June 25, 2025

Hidden Holes: Deductions and sanctions for people on Universal Credit

By Rory Ewan, Senior Policy and Data Analyst at Policy in Practice

Universal Credit (UC) is set to become the UK’s sole means-tested benefit for working-age adults. While much of the debate has focused on whether award levels are adequate, the more pressing issue is that many claimants don’t receive their full entitlement. Deductions, used to repay debts or imposed as sanctions, routinely reduce payments, undermining financial security and pushing many households into deeper hardship.

To fully understand UC’s role in poverty and economic insecurity, policymakers must look beyond headline award rates and focus on the actual amounts households receive.

Our findings show that millions of claimants don’t receive their full Universal Credit award: more than half (54%) of all low-income households on Universal Credit face deductions, which strip £40 to £50 a month from many claimants.

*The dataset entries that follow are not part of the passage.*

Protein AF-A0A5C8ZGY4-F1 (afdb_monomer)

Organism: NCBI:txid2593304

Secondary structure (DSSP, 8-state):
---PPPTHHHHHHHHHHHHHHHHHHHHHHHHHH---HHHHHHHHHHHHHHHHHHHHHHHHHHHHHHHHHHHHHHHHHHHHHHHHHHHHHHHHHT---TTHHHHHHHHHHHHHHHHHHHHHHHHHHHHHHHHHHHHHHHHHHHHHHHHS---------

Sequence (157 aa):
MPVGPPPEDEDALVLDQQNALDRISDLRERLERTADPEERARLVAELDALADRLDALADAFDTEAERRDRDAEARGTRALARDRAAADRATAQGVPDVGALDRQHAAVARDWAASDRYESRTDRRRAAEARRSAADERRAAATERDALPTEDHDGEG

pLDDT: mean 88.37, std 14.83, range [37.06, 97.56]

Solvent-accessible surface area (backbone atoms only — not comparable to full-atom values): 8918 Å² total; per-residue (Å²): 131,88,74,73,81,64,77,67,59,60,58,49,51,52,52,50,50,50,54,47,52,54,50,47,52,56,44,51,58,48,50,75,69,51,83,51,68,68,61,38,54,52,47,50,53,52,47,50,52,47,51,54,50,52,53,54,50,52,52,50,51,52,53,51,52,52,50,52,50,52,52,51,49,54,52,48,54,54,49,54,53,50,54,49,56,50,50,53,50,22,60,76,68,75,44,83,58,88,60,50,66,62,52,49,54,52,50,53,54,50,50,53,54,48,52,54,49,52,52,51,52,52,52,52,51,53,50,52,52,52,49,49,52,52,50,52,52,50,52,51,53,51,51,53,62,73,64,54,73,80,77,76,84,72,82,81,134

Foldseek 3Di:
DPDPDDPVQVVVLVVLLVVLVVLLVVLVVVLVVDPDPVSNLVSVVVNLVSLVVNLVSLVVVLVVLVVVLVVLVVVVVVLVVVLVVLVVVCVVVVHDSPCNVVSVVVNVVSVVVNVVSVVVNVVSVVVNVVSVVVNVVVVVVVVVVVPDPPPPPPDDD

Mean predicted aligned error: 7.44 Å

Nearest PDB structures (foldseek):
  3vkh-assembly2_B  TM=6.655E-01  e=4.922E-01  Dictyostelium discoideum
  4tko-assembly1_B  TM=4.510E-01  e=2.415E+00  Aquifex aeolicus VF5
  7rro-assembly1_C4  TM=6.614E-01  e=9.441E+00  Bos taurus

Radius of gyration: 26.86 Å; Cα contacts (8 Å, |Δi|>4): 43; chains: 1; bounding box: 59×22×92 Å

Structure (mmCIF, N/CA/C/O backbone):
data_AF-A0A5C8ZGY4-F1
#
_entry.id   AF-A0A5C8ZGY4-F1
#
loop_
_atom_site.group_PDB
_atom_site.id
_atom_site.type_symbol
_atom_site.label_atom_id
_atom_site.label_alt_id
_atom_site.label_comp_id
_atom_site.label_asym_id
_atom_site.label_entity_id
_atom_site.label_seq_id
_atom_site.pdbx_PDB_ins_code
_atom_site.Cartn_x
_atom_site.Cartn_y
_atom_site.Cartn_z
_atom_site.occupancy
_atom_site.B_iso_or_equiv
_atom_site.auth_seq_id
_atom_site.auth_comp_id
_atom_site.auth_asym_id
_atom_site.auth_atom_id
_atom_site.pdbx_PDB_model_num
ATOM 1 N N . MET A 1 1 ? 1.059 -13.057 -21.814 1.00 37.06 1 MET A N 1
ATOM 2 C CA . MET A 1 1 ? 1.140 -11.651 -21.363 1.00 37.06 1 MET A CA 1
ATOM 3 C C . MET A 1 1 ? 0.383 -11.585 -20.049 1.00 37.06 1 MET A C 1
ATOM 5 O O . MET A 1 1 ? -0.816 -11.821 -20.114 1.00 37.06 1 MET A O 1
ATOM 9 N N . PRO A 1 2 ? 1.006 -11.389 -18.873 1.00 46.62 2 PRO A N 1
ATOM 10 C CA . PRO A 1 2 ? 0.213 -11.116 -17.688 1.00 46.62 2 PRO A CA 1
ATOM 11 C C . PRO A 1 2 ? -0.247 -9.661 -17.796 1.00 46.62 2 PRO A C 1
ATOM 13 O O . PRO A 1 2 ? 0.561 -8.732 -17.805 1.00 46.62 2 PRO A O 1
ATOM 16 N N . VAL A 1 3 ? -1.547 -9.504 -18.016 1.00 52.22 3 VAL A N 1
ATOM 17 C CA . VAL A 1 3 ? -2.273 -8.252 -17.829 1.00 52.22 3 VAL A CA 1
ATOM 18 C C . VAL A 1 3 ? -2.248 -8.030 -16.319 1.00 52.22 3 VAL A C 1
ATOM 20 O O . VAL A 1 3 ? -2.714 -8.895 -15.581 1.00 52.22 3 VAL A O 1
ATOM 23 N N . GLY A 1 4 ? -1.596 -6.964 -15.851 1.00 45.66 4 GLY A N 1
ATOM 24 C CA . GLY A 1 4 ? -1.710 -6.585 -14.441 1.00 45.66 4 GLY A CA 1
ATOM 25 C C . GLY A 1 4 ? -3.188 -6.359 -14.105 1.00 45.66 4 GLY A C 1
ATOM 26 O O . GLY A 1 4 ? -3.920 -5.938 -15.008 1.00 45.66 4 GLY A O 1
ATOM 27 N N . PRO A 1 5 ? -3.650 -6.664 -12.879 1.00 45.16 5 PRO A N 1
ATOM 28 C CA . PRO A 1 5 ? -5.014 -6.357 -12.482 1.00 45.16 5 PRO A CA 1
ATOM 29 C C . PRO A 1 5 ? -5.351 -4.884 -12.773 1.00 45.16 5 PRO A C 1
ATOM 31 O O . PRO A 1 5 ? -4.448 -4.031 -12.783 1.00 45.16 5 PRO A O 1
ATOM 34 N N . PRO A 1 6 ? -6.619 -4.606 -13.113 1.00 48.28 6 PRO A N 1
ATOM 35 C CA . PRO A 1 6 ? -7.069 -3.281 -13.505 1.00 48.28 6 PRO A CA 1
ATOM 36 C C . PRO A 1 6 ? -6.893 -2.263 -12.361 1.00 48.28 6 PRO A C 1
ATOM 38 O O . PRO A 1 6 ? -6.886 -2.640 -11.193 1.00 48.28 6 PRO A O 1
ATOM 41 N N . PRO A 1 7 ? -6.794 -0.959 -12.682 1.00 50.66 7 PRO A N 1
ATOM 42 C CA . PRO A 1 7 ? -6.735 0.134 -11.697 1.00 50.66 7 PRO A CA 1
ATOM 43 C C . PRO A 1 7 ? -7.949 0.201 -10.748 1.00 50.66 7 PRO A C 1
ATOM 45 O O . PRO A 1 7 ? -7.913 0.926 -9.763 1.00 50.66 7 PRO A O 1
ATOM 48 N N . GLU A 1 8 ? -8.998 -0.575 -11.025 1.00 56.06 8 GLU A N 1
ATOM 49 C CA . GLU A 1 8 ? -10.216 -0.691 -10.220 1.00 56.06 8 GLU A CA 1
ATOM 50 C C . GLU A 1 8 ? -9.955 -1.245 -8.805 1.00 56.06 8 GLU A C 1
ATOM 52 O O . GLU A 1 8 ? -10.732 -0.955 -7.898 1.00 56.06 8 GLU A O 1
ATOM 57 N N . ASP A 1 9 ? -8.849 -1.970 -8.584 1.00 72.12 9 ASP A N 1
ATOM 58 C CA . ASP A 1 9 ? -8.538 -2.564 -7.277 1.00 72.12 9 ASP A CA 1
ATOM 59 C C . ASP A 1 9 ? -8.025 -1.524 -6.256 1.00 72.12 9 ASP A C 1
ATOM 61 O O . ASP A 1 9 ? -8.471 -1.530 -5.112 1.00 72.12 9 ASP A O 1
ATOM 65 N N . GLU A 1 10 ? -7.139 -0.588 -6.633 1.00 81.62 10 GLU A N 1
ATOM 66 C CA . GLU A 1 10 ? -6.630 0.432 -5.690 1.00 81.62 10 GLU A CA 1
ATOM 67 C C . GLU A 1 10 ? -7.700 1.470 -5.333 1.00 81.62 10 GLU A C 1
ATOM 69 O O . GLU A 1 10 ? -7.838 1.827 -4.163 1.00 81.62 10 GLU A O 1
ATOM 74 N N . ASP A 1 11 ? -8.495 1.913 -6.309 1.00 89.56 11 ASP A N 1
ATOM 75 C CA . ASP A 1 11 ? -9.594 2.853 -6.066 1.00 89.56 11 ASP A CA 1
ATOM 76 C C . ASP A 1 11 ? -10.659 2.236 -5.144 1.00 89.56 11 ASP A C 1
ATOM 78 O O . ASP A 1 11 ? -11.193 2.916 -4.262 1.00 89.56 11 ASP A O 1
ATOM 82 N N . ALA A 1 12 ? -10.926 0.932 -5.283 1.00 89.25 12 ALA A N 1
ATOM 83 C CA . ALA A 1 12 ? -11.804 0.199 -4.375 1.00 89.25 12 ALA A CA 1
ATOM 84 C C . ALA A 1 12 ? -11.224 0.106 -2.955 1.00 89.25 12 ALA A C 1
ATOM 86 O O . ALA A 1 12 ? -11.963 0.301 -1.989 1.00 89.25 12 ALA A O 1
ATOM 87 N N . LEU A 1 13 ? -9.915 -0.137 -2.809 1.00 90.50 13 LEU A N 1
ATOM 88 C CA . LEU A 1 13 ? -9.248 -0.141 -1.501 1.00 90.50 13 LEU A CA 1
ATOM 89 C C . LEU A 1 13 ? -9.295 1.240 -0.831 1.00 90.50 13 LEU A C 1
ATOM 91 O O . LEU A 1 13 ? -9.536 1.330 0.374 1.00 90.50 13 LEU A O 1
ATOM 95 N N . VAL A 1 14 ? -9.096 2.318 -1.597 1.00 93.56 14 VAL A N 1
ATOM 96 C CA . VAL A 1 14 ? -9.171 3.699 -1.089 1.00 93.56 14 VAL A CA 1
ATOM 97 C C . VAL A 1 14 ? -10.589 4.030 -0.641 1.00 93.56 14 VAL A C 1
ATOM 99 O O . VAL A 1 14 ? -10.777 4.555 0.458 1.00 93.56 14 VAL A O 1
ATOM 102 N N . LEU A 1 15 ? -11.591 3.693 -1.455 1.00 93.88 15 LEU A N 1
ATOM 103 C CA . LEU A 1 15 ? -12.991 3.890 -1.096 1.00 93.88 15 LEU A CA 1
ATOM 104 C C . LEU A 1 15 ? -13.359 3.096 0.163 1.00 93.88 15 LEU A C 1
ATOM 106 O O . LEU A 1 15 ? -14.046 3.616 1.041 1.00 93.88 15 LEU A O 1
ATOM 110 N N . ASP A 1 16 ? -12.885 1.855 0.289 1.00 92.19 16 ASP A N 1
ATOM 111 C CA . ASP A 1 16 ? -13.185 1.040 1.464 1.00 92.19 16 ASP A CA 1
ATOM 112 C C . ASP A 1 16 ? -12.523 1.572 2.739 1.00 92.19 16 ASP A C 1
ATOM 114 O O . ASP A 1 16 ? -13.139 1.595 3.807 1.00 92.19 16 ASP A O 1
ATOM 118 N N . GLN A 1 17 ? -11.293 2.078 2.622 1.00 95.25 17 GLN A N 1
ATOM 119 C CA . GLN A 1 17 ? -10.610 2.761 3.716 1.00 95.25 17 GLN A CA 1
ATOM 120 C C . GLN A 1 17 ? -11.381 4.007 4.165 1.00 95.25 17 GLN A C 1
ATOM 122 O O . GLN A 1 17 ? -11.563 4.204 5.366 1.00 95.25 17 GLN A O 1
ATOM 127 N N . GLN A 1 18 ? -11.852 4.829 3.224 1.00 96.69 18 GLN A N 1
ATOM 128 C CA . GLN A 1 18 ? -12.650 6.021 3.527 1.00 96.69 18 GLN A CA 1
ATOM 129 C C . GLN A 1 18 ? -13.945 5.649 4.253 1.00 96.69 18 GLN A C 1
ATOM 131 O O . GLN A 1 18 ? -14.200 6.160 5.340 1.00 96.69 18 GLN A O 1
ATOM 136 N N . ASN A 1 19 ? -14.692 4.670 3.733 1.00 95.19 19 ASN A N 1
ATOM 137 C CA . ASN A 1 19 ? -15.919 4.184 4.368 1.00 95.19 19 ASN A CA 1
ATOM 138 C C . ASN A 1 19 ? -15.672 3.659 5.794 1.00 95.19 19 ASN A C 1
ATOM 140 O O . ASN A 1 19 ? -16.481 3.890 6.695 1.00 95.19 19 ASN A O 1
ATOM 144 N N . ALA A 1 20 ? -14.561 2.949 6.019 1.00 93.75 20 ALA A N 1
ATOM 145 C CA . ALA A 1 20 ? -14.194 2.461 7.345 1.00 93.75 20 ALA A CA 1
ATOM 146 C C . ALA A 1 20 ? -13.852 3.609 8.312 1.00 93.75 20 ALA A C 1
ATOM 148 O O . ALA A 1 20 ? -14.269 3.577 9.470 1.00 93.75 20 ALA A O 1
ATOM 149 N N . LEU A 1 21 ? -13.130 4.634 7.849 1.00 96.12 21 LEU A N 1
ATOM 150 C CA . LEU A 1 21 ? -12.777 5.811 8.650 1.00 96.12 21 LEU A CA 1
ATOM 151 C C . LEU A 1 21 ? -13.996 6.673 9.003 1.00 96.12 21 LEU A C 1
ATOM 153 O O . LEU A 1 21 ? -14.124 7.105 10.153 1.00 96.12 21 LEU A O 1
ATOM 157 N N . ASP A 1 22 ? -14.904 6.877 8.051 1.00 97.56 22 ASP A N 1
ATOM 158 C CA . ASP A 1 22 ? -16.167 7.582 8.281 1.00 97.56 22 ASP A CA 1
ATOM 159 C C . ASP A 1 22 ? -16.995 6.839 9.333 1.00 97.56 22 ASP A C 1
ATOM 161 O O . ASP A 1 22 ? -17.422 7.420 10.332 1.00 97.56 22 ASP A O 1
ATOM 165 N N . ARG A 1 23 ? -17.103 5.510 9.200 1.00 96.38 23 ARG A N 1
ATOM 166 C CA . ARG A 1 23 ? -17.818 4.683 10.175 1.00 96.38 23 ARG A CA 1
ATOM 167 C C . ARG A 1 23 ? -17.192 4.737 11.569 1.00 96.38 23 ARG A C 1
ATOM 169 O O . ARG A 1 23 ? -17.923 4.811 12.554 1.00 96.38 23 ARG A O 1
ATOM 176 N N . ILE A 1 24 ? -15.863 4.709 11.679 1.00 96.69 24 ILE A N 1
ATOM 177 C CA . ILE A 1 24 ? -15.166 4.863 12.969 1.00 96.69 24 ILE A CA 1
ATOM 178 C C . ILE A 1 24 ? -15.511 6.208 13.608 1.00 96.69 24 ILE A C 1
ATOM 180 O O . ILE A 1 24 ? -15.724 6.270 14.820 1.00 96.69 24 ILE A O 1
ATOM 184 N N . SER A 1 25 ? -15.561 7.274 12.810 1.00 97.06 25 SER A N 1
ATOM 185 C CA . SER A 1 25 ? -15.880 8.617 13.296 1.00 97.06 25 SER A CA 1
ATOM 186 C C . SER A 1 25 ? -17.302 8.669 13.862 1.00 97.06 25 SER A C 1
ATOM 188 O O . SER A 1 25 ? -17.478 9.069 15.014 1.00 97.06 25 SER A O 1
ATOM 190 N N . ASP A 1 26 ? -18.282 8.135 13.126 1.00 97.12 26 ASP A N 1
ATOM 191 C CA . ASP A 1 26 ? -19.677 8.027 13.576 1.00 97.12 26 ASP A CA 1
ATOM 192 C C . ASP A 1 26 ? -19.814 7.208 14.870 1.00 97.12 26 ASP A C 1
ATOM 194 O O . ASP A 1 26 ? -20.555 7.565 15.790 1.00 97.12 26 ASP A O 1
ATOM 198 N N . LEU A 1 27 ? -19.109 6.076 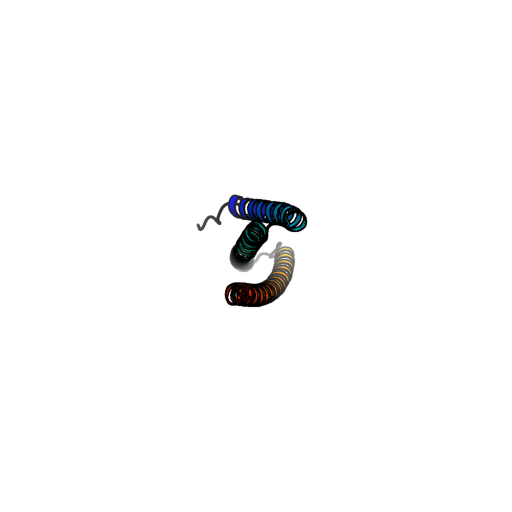14.960 1.00 96.12 27 LEU A N 1
ATOM 199 C CA . LEU A 1 27 ? -19.172 5.201 16.131 1.00 96.12 27 LEU A CA 1
ATOM 200 C C . LEU A 1 27 ? -18.536 5.834 17.365 1.00 96.12 27 LEU A C 1
ATOM 202 O O . LEU A 1 27 ? -19.073 5.675 18.460 1.00 96.12 27 LEU A O 1
ATOM 206 N N . ARG A 1 28 ? -17.433 6.573 17.206 1.00 95.56 28 ARG A N 1
ATOM 207 C CA . ARG A 1 28 ? -16.810 7.328 18.304 1.00 95.56 28 ARG A CA 1
ATOM 208 C C . ARG A 1 28 ? -17.751 8.402 18.835 1.00 95.56 28 ARG A C 1
ATOM 210 O O . ARG A 1 28 ? -17.957 8.481 20.042 1.00 95.56 28 ARG A O 1
ATOM 217 N N . GLU A 1 29 ? -18.387 9.153 17.942 1.00 96.62 29 GLU A N 1
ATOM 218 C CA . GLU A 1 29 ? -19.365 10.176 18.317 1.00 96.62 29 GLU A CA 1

The impact of deductions is not uniform with some particularly vulnerable groups being disproportionally affected. Our analysis shows that over six in ten single parents, carers and those with disabled children face deductions.

We have found that debt-related deductions significantly worsen poverty among low-income families. The recent introduction of the Fair Repayment Rate, which caps debt deductions from the UC standard allowance at 15% (down from 25%), is a welcome step. This change provides a substantial income boost, five times more in real terms than the annual uplift to the standard allowance. However, it only covers certain deductions and doesn’t shield families from other reductions in their benefit, such as through the benefit cap, two-child limit or bedroom tax.

These deductions have real consequences. Before any are applied, 1 in 10 low-income households struggle to meet basic living costs. After deductions, this rises sharply. Single-parent families are especially vulnerable: almost 1 in 4 cannot afford essentials once deductions are applied.

Housing costs are also severely affected. Even before deductions, 84% of private renters and 43% of social tenants on UC cannot afford their housing. After deductions, this rises further, by up to 3% for some groups.

The most damaging deductions are benefit sanctions, which can remove up to 100% of a claimant’s standard allowance, leaving them with no income for living costs at all. Sanctions significantly increase housing unaffordability, with rates jumping from 75% to 85% among affected households. This can trigger a dangerous cycle: housing instability makes it harder for claimants to meet their commitments, increasing the risk of further sanctions.

Universal Credit is meant to provide a financial lifeline, but for millions, it’s become a debt trap.

To address this, we recommend that the Department for Work and Pensions (DWP) implement mandatory affordability assessments before any deductions are applied, ensuring that claimants (particularly vulnerable groups such as families with disabled children) are not pushed into further hardship. The recently introduced 15% Fair Repayment Rate should be extended to cover all deductions, not just those for debt repayment, including those arising from the benefit cap, bedroom tax, and Local Housing Allowance shortfalls. Capping the total amount deducted from a household’s benefits would help ensure that families retain enough income to meet their essential needs.

Sanctions, which are among the most financially damaging deductions, should be reformed to become a measure of last resort, especially given that, of those sanctions that are challenged, 81% are overturned on appeal. They must be proportionate and preceded by a financial impact assessment to avoid pushing households into destitution. Crucially, automatic deductions should be replaced with a system that offers proactive support, such as referrals to the Money and Pensions Service and flexible repayment options, giving claimants more control over their financial recovery.

Debt deductions and sanctions significantly reduce household incomes, making it harder for families to cover essential costs and worsening both poverty and housing unaffordability. While the government’s introduction of a 15% Fair Repayment Rate is a welcome and positive step, it is not enough on its own. Without further action, many low-income households will continue to face a downward spiral where reduced income, persistent deductions and mounting debt reinforce and deepen financial hardship.